Vertex form is written:

$y = a {\left(x - h\right)}^{2} + k$

Where $\left(h , k\right)$ is the vertex.

Currently the equation is in standard form, or:

$y = a {x}^{2} + b x + c$

Where $\left(- \frac{b}{2 a} , f \left(- \frac{b}{2 a}\right)\right)$ is the vertex.

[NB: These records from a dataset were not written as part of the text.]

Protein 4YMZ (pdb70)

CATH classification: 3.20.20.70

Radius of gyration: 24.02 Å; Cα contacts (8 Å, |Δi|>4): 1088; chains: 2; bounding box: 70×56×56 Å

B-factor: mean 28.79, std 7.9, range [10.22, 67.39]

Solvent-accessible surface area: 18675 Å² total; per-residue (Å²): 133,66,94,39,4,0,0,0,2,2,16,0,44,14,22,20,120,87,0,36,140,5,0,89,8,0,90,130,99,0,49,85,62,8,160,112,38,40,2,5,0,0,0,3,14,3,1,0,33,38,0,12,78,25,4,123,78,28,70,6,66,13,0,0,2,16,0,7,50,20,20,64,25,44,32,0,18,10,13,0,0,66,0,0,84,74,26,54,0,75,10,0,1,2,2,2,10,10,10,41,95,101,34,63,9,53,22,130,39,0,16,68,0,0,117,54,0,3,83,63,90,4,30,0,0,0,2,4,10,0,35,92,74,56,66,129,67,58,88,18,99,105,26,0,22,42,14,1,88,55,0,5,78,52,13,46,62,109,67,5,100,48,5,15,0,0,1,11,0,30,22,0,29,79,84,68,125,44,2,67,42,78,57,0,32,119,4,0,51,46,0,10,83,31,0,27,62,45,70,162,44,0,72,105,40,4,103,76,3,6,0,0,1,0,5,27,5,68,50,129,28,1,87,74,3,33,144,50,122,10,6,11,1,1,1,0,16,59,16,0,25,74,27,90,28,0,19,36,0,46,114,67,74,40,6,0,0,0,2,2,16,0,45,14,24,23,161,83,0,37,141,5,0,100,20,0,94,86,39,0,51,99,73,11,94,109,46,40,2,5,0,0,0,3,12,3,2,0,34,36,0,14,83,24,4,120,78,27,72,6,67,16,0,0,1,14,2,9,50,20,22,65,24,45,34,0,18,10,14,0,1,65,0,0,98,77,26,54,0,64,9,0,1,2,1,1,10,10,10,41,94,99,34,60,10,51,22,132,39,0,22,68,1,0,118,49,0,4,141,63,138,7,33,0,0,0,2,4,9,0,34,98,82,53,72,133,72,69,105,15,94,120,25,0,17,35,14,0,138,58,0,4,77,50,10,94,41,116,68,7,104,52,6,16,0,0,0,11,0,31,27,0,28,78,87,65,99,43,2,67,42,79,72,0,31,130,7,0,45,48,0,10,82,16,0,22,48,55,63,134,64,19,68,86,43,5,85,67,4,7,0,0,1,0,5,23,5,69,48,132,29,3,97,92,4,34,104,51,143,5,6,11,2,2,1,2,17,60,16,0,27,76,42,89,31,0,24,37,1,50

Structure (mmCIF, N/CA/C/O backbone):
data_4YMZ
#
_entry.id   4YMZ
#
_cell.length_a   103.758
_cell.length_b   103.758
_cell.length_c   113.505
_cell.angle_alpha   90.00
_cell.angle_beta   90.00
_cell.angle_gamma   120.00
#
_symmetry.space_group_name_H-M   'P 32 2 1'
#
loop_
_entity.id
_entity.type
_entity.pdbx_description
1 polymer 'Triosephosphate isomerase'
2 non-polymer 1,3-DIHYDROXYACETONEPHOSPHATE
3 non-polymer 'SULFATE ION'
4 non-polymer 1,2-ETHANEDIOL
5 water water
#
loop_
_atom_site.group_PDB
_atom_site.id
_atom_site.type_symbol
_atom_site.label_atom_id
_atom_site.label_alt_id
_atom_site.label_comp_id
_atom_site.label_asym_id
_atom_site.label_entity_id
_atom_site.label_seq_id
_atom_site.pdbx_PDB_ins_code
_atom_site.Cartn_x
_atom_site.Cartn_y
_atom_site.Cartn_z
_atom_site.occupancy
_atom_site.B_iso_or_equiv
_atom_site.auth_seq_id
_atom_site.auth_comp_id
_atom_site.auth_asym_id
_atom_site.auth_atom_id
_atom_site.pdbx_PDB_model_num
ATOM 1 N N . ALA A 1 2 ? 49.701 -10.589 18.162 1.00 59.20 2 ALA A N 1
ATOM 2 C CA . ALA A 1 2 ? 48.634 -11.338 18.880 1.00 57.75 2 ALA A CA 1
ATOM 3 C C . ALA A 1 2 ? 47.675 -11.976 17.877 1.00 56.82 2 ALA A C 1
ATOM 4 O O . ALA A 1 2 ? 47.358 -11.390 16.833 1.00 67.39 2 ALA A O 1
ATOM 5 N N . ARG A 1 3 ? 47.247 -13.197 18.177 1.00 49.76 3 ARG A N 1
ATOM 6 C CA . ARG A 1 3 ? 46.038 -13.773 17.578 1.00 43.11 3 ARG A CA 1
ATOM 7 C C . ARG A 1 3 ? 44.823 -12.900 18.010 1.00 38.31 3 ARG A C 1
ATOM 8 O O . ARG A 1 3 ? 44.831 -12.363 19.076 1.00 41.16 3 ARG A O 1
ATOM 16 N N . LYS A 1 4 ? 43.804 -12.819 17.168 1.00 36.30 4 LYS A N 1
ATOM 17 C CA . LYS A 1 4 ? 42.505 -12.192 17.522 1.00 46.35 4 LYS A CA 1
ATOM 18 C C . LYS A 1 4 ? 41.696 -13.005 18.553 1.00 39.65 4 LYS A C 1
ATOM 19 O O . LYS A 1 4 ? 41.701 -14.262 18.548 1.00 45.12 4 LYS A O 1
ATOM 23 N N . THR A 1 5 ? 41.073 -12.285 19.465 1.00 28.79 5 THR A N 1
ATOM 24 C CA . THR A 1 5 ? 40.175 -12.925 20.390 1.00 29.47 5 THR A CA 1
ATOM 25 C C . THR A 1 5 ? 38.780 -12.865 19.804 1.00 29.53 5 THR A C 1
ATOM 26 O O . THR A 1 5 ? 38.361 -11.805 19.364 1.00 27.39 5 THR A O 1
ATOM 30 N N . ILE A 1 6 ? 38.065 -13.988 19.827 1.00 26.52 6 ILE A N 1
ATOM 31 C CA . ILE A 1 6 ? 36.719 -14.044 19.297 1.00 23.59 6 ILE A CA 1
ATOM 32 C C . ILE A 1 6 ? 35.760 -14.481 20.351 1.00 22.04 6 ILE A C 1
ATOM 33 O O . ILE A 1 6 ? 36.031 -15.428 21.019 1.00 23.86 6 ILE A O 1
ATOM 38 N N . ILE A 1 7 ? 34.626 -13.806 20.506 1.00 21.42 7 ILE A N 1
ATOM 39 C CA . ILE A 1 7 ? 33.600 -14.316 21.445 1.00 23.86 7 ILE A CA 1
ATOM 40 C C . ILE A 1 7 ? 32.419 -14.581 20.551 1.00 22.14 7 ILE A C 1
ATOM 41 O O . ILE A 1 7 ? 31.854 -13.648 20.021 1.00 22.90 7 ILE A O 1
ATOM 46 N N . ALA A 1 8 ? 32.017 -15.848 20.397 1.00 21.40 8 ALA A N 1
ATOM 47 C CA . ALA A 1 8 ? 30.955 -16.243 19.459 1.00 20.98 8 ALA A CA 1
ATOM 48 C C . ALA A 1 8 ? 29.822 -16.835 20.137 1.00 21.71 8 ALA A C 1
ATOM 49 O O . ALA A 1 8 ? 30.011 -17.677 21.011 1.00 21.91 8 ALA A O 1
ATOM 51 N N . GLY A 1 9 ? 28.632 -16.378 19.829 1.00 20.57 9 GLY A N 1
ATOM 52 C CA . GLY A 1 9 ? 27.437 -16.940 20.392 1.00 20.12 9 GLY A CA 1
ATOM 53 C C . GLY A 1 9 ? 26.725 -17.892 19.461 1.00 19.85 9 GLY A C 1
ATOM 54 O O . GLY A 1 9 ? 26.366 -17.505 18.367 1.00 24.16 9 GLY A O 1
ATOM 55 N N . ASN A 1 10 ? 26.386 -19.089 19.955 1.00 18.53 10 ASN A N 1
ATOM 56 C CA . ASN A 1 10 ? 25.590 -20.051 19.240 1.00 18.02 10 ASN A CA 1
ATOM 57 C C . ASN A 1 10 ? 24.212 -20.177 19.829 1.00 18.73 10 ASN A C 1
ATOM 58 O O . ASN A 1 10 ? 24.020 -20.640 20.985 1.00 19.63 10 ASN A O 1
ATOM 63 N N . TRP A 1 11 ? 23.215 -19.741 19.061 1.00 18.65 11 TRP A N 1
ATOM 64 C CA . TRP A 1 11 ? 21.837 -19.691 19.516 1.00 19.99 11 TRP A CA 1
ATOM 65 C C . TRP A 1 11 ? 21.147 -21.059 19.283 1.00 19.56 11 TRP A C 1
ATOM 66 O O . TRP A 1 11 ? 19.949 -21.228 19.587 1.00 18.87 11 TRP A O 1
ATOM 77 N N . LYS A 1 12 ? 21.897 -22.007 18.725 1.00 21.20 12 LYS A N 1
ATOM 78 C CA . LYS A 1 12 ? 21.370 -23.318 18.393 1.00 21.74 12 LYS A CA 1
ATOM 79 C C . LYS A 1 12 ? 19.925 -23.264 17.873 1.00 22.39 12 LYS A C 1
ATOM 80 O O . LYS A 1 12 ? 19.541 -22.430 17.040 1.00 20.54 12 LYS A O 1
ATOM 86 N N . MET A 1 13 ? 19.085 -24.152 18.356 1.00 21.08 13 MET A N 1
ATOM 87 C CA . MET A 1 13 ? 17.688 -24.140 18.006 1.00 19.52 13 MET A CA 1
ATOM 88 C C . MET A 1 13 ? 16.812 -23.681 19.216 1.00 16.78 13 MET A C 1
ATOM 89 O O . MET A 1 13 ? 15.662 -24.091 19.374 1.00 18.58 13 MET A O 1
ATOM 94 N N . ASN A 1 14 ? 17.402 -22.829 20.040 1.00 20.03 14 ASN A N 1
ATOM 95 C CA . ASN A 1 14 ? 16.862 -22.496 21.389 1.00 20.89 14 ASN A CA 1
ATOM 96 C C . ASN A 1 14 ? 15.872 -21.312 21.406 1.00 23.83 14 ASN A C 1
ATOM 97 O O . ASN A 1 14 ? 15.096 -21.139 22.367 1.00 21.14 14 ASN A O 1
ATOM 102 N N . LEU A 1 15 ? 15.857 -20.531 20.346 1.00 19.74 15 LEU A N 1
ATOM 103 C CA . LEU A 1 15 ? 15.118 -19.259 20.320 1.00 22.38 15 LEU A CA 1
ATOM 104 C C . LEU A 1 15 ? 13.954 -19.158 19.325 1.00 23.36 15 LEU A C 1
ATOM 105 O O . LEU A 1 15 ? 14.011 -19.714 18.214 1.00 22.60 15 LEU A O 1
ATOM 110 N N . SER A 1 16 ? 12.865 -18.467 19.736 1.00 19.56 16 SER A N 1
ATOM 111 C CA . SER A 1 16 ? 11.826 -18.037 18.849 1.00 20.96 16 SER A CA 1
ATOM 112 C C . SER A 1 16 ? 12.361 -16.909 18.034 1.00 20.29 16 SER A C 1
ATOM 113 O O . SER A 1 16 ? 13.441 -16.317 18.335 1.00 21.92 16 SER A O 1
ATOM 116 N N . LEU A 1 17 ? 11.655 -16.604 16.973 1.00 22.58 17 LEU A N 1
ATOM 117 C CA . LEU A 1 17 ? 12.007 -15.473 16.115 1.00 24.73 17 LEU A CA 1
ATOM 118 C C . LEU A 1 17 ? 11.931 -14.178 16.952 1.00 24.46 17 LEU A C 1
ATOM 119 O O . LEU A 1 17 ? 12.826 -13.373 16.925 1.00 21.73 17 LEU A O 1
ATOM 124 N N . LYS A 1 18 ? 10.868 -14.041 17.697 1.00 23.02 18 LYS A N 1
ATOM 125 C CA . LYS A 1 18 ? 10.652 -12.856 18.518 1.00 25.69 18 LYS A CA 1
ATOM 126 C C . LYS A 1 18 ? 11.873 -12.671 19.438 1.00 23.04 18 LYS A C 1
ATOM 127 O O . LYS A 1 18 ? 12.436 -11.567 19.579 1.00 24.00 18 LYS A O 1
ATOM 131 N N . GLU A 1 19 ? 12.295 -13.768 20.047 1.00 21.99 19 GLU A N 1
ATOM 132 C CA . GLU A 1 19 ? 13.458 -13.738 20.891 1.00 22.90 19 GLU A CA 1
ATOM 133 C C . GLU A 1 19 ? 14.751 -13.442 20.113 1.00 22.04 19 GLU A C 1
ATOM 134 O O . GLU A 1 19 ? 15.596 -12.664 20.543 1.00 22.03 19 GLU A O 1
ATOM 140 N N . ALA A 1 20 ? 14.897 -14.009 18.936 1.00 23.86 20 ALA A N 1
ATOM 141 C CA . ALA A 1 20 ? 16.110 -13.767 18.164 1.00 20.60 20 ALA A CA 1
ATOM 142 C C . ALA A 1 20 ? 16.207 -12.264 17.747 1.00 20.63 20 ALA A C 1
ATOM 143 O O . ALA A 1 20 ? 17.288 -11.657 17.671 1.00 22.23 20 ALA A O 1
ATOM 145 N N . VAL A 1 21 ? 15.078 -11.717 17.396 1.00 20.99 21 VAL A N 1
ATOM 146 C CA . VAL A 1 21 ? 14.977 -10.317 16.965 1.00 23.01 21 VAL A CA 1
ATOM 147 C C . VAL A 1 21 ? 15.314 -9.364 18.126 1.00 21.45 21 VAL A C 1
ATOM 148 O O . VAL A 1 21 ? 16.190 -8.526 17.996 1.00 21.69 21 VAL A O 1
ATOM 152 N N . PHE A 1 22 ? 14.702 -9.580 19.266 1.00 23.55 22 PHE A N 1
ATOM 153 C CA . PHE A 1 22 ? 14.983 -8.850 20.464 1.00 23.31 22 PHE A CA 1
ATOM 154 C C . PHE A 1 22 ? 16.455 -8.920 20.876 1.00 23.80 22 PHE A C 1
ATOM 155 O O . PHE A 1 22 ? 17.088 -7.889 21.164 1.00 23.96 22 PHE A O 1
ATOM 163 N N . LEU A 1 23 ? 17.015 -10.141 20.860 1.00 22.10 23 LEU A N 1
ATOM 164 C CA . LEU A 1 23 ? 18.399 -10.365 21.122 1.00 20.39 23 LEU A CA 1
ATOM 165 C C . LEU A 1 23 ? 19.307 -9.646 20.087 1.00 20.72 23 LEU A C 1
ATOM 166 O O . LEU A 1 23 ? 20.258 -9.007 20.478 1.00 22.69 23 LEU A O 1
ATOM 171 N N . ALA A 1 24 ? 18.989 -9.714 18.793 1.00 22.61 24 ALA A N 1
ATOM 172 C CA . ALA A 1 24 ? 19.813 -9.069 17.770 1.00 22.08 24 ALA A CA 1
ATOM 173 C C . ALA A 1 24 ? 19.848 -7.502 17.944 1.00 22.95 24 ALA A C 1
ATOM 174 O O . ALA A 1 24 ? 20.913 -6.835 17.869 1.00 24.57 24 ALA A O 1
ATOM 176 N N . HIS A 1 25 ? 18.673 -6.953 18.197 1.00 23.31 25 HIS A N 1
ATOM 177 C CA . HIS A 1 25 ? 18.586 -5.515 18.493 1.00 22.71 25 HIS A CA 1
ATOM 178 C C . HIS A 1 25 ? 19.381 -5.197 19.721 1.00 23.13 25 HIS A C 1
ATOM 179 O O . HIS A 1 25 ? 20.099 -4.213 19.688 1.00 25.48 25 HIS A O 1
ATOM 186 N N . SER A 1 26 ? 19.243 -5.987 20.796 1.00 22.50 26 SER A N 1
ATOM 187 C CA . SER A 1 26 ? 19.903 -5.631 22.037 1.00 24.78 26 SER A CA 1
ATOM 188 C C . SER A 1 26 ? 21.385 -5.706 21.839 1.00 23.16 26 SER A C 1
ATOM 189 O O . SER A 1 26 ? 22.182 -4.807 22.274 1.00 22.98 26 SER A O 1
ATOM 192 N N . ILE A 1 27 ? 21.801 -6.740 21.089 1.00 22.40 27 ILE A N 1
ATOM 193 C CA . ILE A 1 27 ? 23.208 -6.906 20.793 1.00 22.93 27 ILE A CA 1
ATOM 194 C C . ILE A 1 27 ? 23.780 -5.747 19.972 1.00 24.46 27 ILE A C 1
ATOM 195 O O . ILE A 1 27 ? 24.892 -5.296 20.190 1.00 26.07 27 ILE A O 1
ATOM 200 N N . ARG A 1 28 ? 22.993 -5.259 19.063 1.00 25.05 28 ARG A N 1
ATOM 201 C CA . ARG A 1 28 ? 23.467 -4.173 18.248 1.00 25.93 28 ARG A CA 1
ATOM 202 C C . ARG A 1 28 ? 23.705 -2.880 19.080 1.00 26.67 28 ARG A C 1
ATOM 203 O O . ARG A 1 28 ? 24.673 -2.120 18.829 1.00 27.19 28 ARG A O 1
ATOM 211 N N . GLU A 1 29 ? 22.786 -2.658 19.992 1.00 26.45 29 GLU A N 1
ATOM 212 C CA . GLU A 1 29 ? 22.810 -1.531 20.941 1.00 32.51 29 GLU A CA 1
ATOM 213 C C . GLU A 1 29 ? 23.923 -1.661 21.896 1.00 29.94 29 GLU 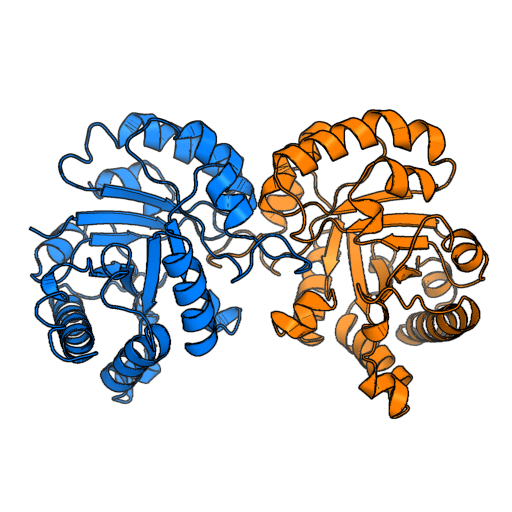A C 1
ATOM 214 O O . GLU A 1 29 ? 24.596 -0.635 22.273 1.00 26.15 29 GLU A O 1
ATOM 220 N N . LYS A 1 30 ? 24.133 -2.879 22.393 1.00 25.83 30 LYS A N 1
ATOM 221 C CA . LYS A 1 30 ? 25.092 -3.053 23.453 1.00 27.28 30 LYS A CA 1
ATOM 222 C C . LYS A 1 30 ? 26.541 -3.468 23.176 1.00 26.44 30 LYS A C 1
ATOM 223 O O . LYS A 1 30 ? 27.440 -3.031 23.852 1.00 25.63 30 LYS A O 1
ATOM 229 N N . ILE A 1 31 ? 26.768 -4.406 22.252 1.00 25.10 31 ILE A N 1
ATOM 230 C CA . ILE A 1 31 ? 28.069 -4.996 22.146 1.00 21.35 31 ILE A CA 1
ATOM 231 C C . ILE A 1 31 ? 29.184 -4.194 21.498 1.00 20.63 31 ILE A C 1
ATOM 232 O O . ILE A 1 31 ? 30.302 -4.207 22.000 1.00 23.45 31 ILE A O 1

Let’s find the vertex of your equation:

$a = 3 \mathmr{and} b = 2$

So,

$- \frac{b}{2 a} = - \frac{2}{2 \cdot 3} = - \frac{2}{6} = - \frac{1}{3}$

Thus $h = - \frac{1}{3} = - 0. \overline{3}$

$f \left(- \frac{1}{3}\right) = 3 {\left(- \frac{1}{3}\right)}^{2} + 2 \left(- \frac{1}{3}\right) - 8$
$f \left(- \frac{1}{3}\right) = 3 \left(\frac{1}{9}\right) - \frac{2}{3} - 8$
$f \left(- \frac{1}{3}\right) = \frac{1}{3} - \frac{2}{3} - 8 = - 8. \overline{3}$

Thus $k = - 8. \overline{3}$

We already know that $a = 3$, so our equation in vertex form is:

$y = 3 {\left(x - \left(- 0. \overline{3}\right)\right)}^{2} + \left(- 8. \overline{3}\right)$

$y = 3 {\left(x + 0. \overline{3}\right)}^{2} - 8. \overline{3}$